Reportage
Pourquoi la Gen Z est obsédée par Love Island?
Pourquoi la Gen Z est obsédée par Love Island?
Derrière les bikinis et les frenchs stratégiques, que dit l’émission sur notre époque et notre besoin collectif de se connecter?
Love Island, c’est l’ultime plaisir coupable de la nouvelle génération.
Des célibataires enfermés dans une villa de rêve, des défis un peu gênants, des rapprochements obligatoires, des éliminations cruelles… Et pourtant, l’émission séduit comme jamais. Des watch parties à Montréal jusqu’aux discussions animées sur TikTok, l’engouement dépasse le cadre du simple divertissement. Pourquoi? Parce que Love Island, c’est bien plus qu’un prétexte pour voir des abdos bronzés se cruiser.
Un événement social (et collectif) avant tout
Derrière son vernis glam, Love Island est devenu un véritable espace de vie sociale. Comme le résume une fan rencontrée à un watch party au Dix30 à Brossard : « Les gars ont les événements sportifs, nous, on a ça. » Ces rendez-vous autour de l’émission créent une véritable dynamique de sororité. À travers les épisodes, les rebondissements et les conflits, les discussions s’intensifient : qui aurait dû embrasser qui? Est-ce que tel participant a été injustement présenté à cause du montage?
C’est cette dimension interactive qui attire. On ne regarde pas Love Island seul.e ; on le vit, on l’analyse, on le commente. Comme le mentionne une ancienne candidate de télé-réalité, « ce n’est pas que regarder, c’est en parler avec les autres, réfléchir à nos propres relations en se basant sur celles qu’on voit à l’écran ».
Un paradoxe générationnel assumé
Love Island attire une génération qui se dit à la fois féministe, inclusive, militante… et pourtant très branchée sur une émission où l’hypersexualisation, les standards de beauté irréalistes et l’hétéronormativité restreignent la diversité. Est-ce contradictoire? Peut-être. Mais c’est aussi représentatif d’une jeunesse consciente, capable de faire la part des choses.
« Il y a quelque chose dans les extrêmes qui finit par se rejoindre », avance une intervenante.

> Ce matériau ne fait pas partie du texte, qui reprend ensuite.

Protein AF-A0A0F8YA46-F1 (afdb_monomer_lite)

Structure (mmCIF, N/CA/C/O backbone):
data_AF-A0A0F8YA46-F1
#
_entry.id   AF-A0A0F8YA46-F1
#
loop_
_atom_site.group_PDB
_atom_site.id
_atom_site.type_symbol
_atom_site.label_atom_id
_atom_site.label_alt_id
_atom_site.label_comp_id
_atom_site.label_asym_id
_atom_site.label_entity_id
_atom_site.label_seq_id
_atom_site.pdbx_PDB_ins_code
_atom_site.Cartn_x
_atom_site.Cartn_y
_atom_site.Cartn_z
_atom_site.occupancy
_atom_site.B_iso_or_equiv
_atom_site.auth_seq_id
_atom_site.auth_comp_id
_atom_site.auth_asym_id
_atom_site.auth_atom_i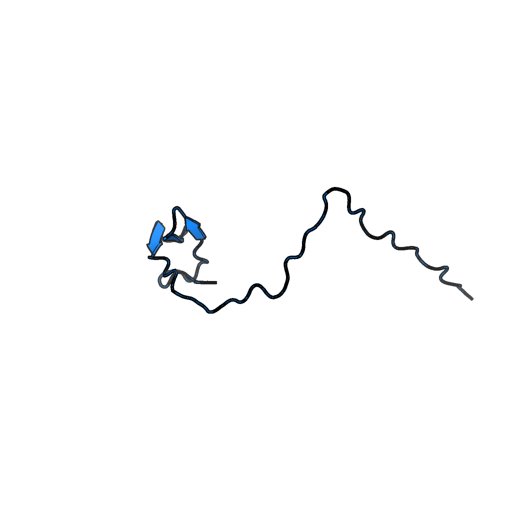d
_atom_site.pdbx_PDB_model_num
ATOM 1 N N . MET A 1 1 ? -1.177 -1.014 -3.480 1.00 67.62 1 MET A N 1
ATOM 2 C CA . MET A 1 1 ? -1.869 0.204 -2.986 1.00 67.62 1 MET A CA 1
ATOM 3 C C . MET A 1 1 ? -3.005 -0.257 -2.078 1.00 67.62 1 MET A C 1
ATOM 5 O O . MET A 1 1 ? -3.711 -1.167 -2.489 1.00 67.62 1 MET A O 1
ATOM 9 N N . LYS A 1 2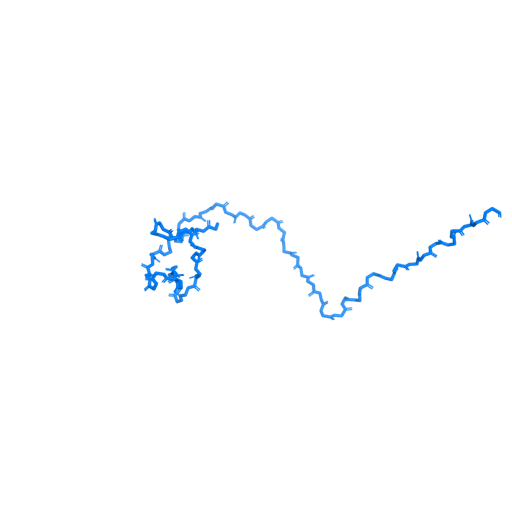 ? -3.126 0.262 -0.845 1.00 79.38 2 LYS A N 1
ATOM 10 C CA . LYS A 1 2 ? -4.158 -0.160 0.129 1.00 79.38 2 LYS A CA 1
ATOM 11 C C . LYS A 1 2 ? -5.261 0.903 0.242 1.00 79.38 2 LYS A C 1
ATOM 13 O O . LYS A 1 2 ? -4.971 2.099 0.175 1.00 79.38 2 LYS A O 1
ATOM 18 N N . PHE A 1 3 ? -6.499 0.458 0.430 1.00 87.44 3 PHE A N 1
ATOM 19 C CA . PHE A 1 3 ? -7.682 1.306 0.595 1.00 87.44 3 PHE A CA 1
ATOM 20 C C . PHE A 1 3 ? -8.212 1.216 2.027 1.00 87.44 3 PHE A C 1
ATOM 22 O O . PHE A 1 3 ? -7.959 0.240 2.733 1.00 87.44 3 PHE A O 1
ATOM 29 N N . CYS A 1 4 ? -8.901 2.262 2.472 1.00 89.19 4 CYS A N 1
ATOM 30 C CA . CYS A 1 4 ? -9.497 2.322 3.796 1.00 89.19 4 CYS A CA 1
ATOM 31 C C . CYS A 1 4 ? -10.732 1.408 3.852 1.00 89.19 4 CYS A C 1
ATOM 33 O O . CYS A 1 4 ? -11.642 1.629 3.062 1.00 89.19 4 CYS A O 1
ATOM 3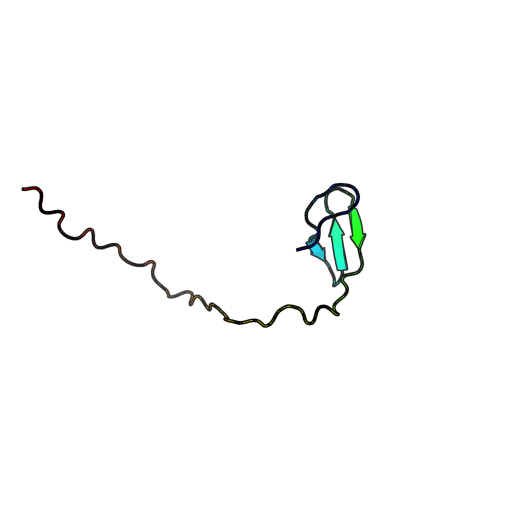5 N N . PRO A 1 5 ? -10.820 0.459 4.799 1.00 89.75 5 PRO A N 1
ATOM 36 C CA . PRO A 1 5 ? -11.932 -0.495 4.868 1.00 89.75 5 PRO A CA 1
ATOM 37 C C . PRO A 1 5 ? -13.283 0.143 5.226 1.00 89.75 5 PRO A C 1
ATOM 39 O O . PRO A 1 5 ? -14.319 -0.482 5.045 1.00 89.75 5 PRO A O 1
ATOM 42 N N . ASP A 1 6 ? -13.283 1.368 5.759 1.00 90.38 6 ASP A N 1
ATOM 43 C CA . ASP A 1 6 ? -14.508 2.062 6.165 1.00 90.38 6 ASP A CA 1
ATOM 44 C C . ASP A 1 6 ? -15.092 2.968 5.073 1.00 90.38 6 ASP A C 1
ATOM 46 O O . ASP A 1 6 ? -16.279 3.278 5.094 1.00 90.38 6 ASP A O 1
ATOM 50 N N . CYS A 1 7 ? -14.249 3.490 4.178 1.00 91.62 7 CYS A N 1
ATOM 51 C CA . CYS A 1 7 ? -14.642 4.562 3.259 1.00 91.62 7 CYS A CA 1
ATOM 52 C C . CYS A 1 7 ? -14.017 4.459 1.866 1.00 91.62 7 CYS A C 1
ATOM 54 O O . CYS A 1 7 ? -14.040 5.453 1.137 1.00 91.62 7 CYS A O 1
ATOM 56 N N . ASP A 1 8 ? -13.404 3.316 1.541 1.00 90.44 8 ASP A N 1
ATOM 57 C CA . ASP A 1 8 ? -12.807 2.941 0.248 1.00 90.44 8 ASP A CA 1
ATOM 58 C C . ASP A 1 8 ? -11.866 3.982 -0.384 1.00 90.44 8 ASP A C 1
ATOM 60 O O . ASP A 1 8 ? -11.506 3.917 -1.557 1.00 90.44 8 ASP A O 1
ATOM 64 N N . ASN A 1 9 ? -11.402 4.947 0.408 1.00 88.75 9 ASN A N 1
ATOM 65 C CA . ASN A 1 9 ? -10.447 5.955 -0.019 1.00 88.75 9 ASN A CA 1
ATOM 66 C C . ASN A 1 9 ? -9.021 5.420 0.083 1.00 88.75 9 ASN A C 1
ATOM 68 O O . ASN A 1 9 ? -8.700 4.610 0.954 1.00 88.75 9 ASN A O 1
ATOM 72 N N . ILE A 1 10 ? -8.144 5.919 -0.787 1.00 89.69 10 ILE A N 1
ATOM 73 C CA . ILE A 1 10 ? -6.725 5.555 -0.786 1.00 89.69 10 ILE A CA 1
ATOM 74 C C . ILE A 1 10 ? -6.098 5.921 0.565 1.00 89.69 10 ILE A C 1
ATOM 76 O O . ILE A 1 10 ? -6.219 7.055 1.040 1.00 89.69 10 ILE A O 1
ATOM 80 N N . LEU A 1 11 ? -5.399 4.958 1.168 1.00 90.00 11 LEU A N 1
ATOM 81 C CA . LEU A 1 11 ? -4.588 5.199 2.354 1.00 90.00 11 LEU A CA 1
ATOM 82 C C . LEU A 1 11 ? -3.250 5.819 1.956 1.00 90.00 11 LEU A C 1
ATOM 84 O O . LEU A 1 11 ? -2.569 5.336 1.051 1.00 90.00 11 LEU A O 1
ATOM 88 N N . ILE A 1 12 ? -2.862 6.879 2.657 1.00 88.00 12 ILE A N 1
ATOM 89 C CA . ILE A 1 12 ? -1.644 7.639 2.380 1.00 88.00 12 ILE A CA 1
ATOM 90 C C . ILE A 1 12 ? -0.600 7.296 3.447 1.00 88.00 12 ILE A C 1
ATOM 92 O O . ILE A 1 12 ? -0.926 7.367 4.632 1.00 88.00 12 ILE A O 1
ATOM 96 N N . PRO A 1 13 ? 0.646 6.961 3.080 1.00 87.31 13 PRO A N 1
ATOM 97 C CA . PRO A 1 13 ? 1.702 6.753 4.060 1.00 87.31 13 PRO A CA 1
ATOM 98 C C . PRO A 1 13 ? 1.992 8.047 4.839 1.00 87.31 13 PRO A C 1
ATOM 100 O O . PRO A 1 13 ? 2.179 9.116 4.255 1.00 87.31 13 PRO A O 1
ATOM 103 N N . LYS A 1 14 ? 2.021 7.951 6.168 1.00 85.06 14 LYS A N 1
ATOM 104 C CA . LYS A 1 14 ? 2.271 9.036 7.119 1.00 85.06 14 LYS A CA 1
ATOM 105 C C . LYS A 1 14 ? 3.031 8.474 8.323 1.00 85.06 14 LYS A C 1
ATOM 107 O O . LYS A 1 14 ? 2.525 7.600 9.015 1.00 85.06 14 LYS A O 1
ATOM 112 N N . ASN A 1 15 ? 4.237 8.983 8.575 1.00 81.44 15 ASN A N 1
ATOM 113 C CA . ASN A 1 15 ? 5.090 8.596 9.712 1.00 81.44 15 ASN A CA 1
ATOM 114 C C . ASN A 1 15 ? 5.333 7.077 9.847 1.00 81.44 15 ASN A C 1
ATOM 116 O O . ASN A 1 15 ? 5.401 6.561 10.954 1.00 81.44 15 ASN A O 1
ATOM 120 N N . GLY A 1 16 ? 5.438 6.359 8.725 1.00 81.56 16 GLY A N 1
ATOM 121 C CA . GLY A 1 16 ? 5.628 4.903 8.726 1.00 81.56 16 GLY A CA 1
ATOM 122 C C . GLY A 1 16 ? 4.339 4.087 8.844 1.00 81.56 16 GLY A C 1
ATOM 123 O O . GLY A 1 16 ? 4.405 2.883 8.686 1.00 81.56 16 GLY A O 1
ATOM 124 N N . ASN A 1 17 ? 3.176 4.721 9.025 1.00 87.06 17 ASN A N 1
ATOM 125 C CA . ASN A 1 17 ? 1.859 4.079 9.020 1.00 87.06 17 ASN A CA 1
ATOM 126 C C . ASN A 1 17 ? 1.020 4.529 7.818 1.00 87.06 17 ASN A C 1
ATOM 128 O O . ASN A 1 17 ? 1.396 5.431 7.072 1.00 87.06 17 ASN A O 1
ATOM 132 N N . LEU A 1 18 ? -0.136 3.910 7.612 1.00 89.12 18 LEU A N 1
ATOM 133 C CA . LEU A 1 18 ? -1.115 4.292 6.599 1.00 89.12 18 LEU A CA 1
ATOM 134 C C . LEU A 1 18 ? -2.226 5.139 7.215 1.00 89.12 18 LEU A C 1
ATOM 136 O O . LEU A 1 18 ? -2.842 4.752 8.196 1.00 89.12 18 LEU A O 1
ATOM 140 N N . PHE A 1 19 ? -2.533 6.281 6.615 1.00 91.88 19 PHE A N 1
ATOM 141 C CA . PHE A 1 19 ? -3.535 7.217 7.111 1.00 91.88 19 PHE A CA 1
ATOM 142 C C . PHE A 1 19 ? -4.644 7.442 6.086 1.00 91.88 19 PHE A C 1
ATOM 144 O O . PHE A 1 19 ? -4.385 7.772 4.925 1.00 91.88 19 PHE A O 1
ATOM 151 N N . CYS A 1 20 ? -5.896 7.332 6.528 1.00 92.81 20 CYS A N 1
ATOM 152 C CA . CYS A 1 20 ? -7.050 7.738 5.735 1.00 92.81 20 CYS A CA 1
ATOM 153 C C . CYS A 1 20 ? -7.406 9.200 6.021 1.00 92.81 20 CYS A C 1
ATOM 155 O O . CYS A 1 20 ? -7.785 9.530 7.142 1.00 92.81 20 CYS A O 1
ATOM 157 N N . ARG A 1 21 ? -7.375 10.078 5.010 1.00 90.88 21 ARG A N 1
ATOM 158 C CA . ARG A 1 21 ? -7.784 11.489 5.179 1.00 90.88 21 ARG A CA 1
ATOM 159 C C . ARG A 1 21 ? -9.281 11.665 5.427 1.00 90.88 21 ARG A C 1
ATOM 161 O O . ARG A 1 21 ? -9.655 12.544 6.195 1.00 90.88 21 ARG A O 1
ATOM 168 N N . THR A 1 22 ? -10.110 10.833 4.803 1.00 92.00 22 THR A N 1
ATOM 169 C CA . THR A 1 22 ? -11.573 10.907 4.913 1.00 92.00 22 THR A CA 1
ATOM 170 C C . THR A 1 22 ? -12.036 10.479 6.300 1.00 92.00 22 THR A C 1
ATOM 172 O O . THR A 1 22 ? -12.763 11.200 6.973 1.00 92.00 22 THR A O 1
ATOM 175 N N . CYS A 1 23 ? -11.551 9.322 6.747 1.00 92.00 23 CYS A N 1
ATOM 176 C CA . CYS A 1 23 ? -11.954 8.711 8.006 1.00 92.00 23 CYS A CA 1
ATOM 177 C C . CYS A 1 23 ? -11.073 9.143 9.202 1.00 92.00 23 CYS A C 1
ATOM 179 O O . CYS A 1 23 ? -11.406 8.842 10.343 1.00 92.00 23 CYS A O 1
ATOM 181 N N . LYS A 1 24 ? -9.954 9.845 8.956 1.00 91.69 24 LYS A N 1
ATOM 182 C CA . LYS A 1 24 ? -8.934 10.261 9.946 1.00 91.69 24 LYS A CA 1
ATOM 183 C C . LYS A 1 24 ? -8.378 9.115 10.807 1.00 91.69 24 LYS A C 1
ATOM 185 O O . LYS A 1 24 ? -7.911 9.349 11.917 1.00 91.69 24 LYS A O 1
ATOM 190 N N . LYS A 1 25 ? -8.414 7.887 10.285 1.00 89.62 25 LYS A N 1
ATOM 191 C CA . LYS A 1 25 ? -7.912 6.677 10.948 1.00 89.62 25 LYS A CA 1
ATOM 192 C C . LYS A 1 25 ? -6.490 6.356 10.499 1.00 89.62 25 LYS A C 1
ATOM 194 O O . LYS A 1 25 ? -6.146 6.565 9.331 1.00 89.62 25 LYS A O 1
ATOM 199 N N . GLU A 1 26 ? -5.700 5.830 11.427 1.00 90.19 26 GLU A N 1
ATOM 200 C CA . GLU A 1 26 ? -4.362 5.295 11.182 1.00 90.19 26 GLU A CA 1
ATOM 201 C C . GLU A 1 26 ? -4.411 3.765 11.175 1.00 90.19 26 GLU A C 1
ATOM 203 O O . GLU A 1 26 ? -5.136 3.144 11.949 1.00 90.19 26 GLU A O 1
ATOM 208 N N . PHE A 1 27 ? -3.658 3.175 10.259 1.00 87.38 27 PHE A N 1
ATOM 209 C CA . PHE A 1 27 ? -3.552 1.749 10.015 1.00 87.38 27 PHE A CA 1
ATOM 210 C C . PHE A 1 27 ? -2.072 1.392 9.997 1.00 87.38 27 PHE A C 1
ATOM 212 O O . PHE A 1 27 ? -1.253 2.132 9.451 1.00 87.38 27 PHE A O 1
ATOM 219 N N . GLU A 1 28 ? -1.726 0.252 10.573 1.00 85.62 28 GLU A N 1
ATOM 220 C CA . GLU A 1 28 ? -0.345 -0.207 10.606 1.00 85.62 28 GLU A CA 1
ATOM 221 C C . GLU A 1 28 ? 0.130 -0.549 9.187 1.00 85.62 28 GLU A C 1
ATOM 223 O O . GLU A 1 28 ? -0.548 -1.253 8.421 1.00 85.62 28 GLU A O 1
ATOM 228 N N . PHE A 1 29 ? 1.280 0.001 8.797 1.00 78.56 29 PHE A N 1
ATOM 229 C CA . PHE A 1 29 ? 1.908 -0.367 7.536 1.00 78.56 29 PHE A CA 1
ATOM 230 C C . PHE A 1 29 ? 2.798 -1.577 7.783 1.00 78.56 29 PHE A C 1
ATOM 232 O O . PHE A 1 29 ? 3.935 -1.458 8.227 1.00 78.56 29 PHE A O 1
ATOM 239 N N . ASP A 1 30 ? 2.263 -2.760 7.496 1.00 70.75 30 ASP A N 1
ATOM 240 C CA . ASP A 1 30 ? 3.081 -3.962 7.523 1.00 70.75 30 ASP A CA 1
ATOM 241 C C . ASP A 1 30 ? 4.156 -3.895 6.421 1.00 70.75 30 ASP A C 1
ATOM 243 O O . ASP A 1 30 ? 3.859 -3.961 5.222 1.00 70.75 30 ASP A O 1
ATOM 247 N N . HIS A 1 31 ? 5.408 -3.725 6.849 1.00 62.38 31 HIS A N 1
ATOM 248 C CA . HIS A 1 31 ? 6.591 -3.681 5.994 1.00 62.38 31 HIS A CA 1
ATOM 249 C C . HIS A 1 31 ? 6.981 -5.065 5.447 1.00 62.38 31 HIS A C 1
ATOM 251 O O . HIS A 1 31 ? 7.848 -5.137 4.576 1.00 62.38 31 HIS A O 1
ATOM 257 N N . ASN A 1 32 ? 6.346 -6.158 5.894 1.00 54.78 32 ASN A N 1
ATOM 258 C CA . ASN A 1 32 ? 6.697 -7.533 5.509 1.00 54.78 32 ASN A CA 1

Être capable de critiquer tout en consommant, d’aimer et de remettre en question, voilà peut-être le vrai reflet de notre époque.
Et oui, ça fait du bien aussi de déconnecter. Love Island offre ce petit moment d’évasion où l’on peut se projeter dans un monde coloré, superficiel et prévisible. « C’est comme regarder des gens vivre plus de drames que toi », note une fan. Une vraie soupape mentale.
Pourquoi ça fonctionne ailleurs, mais pas ici?
Malgré l’amour porté à la version américaine, la version québécoise — L’île de l’amour — a eu du mal à s’imposer. Pourquoi? Parce que les codes culturels ne traversent pas si facilement les frontières. Au Québec, le malaise s’installe rapidement face à certaines mécaniques de l’émission : sexualisation des participants, défis déplacés…
Un mémoire de maîtrise consacrée à ce sujet attribue l’échec partiel de L’île de l’amour à un timing culturel difficile : contexte post-#MeToo, débats sur la grossophobie, recherche d’authenticité. Bref, une société qui n’était pas prête à accueillir ce genre de format sans un peu plus de nuance.
Cela dit, la version américaine agit ici comme une forme d’exotisme divertissant. C’est « assez loin » pour qu’on puisse en rire, débattre, s’y projeter sans se sentir directement concerné. En résumé : « On est fasciné par les Américains, mais on ne veut pas leur ressembler. »
Entre fiction et miroir
Alors, pourquoi Love Island plaît-il autant, même auprès de personnes critiques et militantes? Parce que l’émission nous tend un miroir déformant mais révélateur. On y explore les relations humaines, les stratégies de séduction, les dynamiques de groupe. On y retrouve des modèles qu’on commente, qu’on rejette ou qu’on idéalise. Et surtout, parce qu’on regarde ensemble — et qu’on en parle.
En bout de ligne, Love Island, c’est peut-être l’exemple parfait de ce que notre génération fait de mieux : déconstruire, s’interroger, mais aussi s’abandonner, le temps d’un épisode, à un monde trop parfait pour être vrai… mais assez imparfait pour nous interpeller.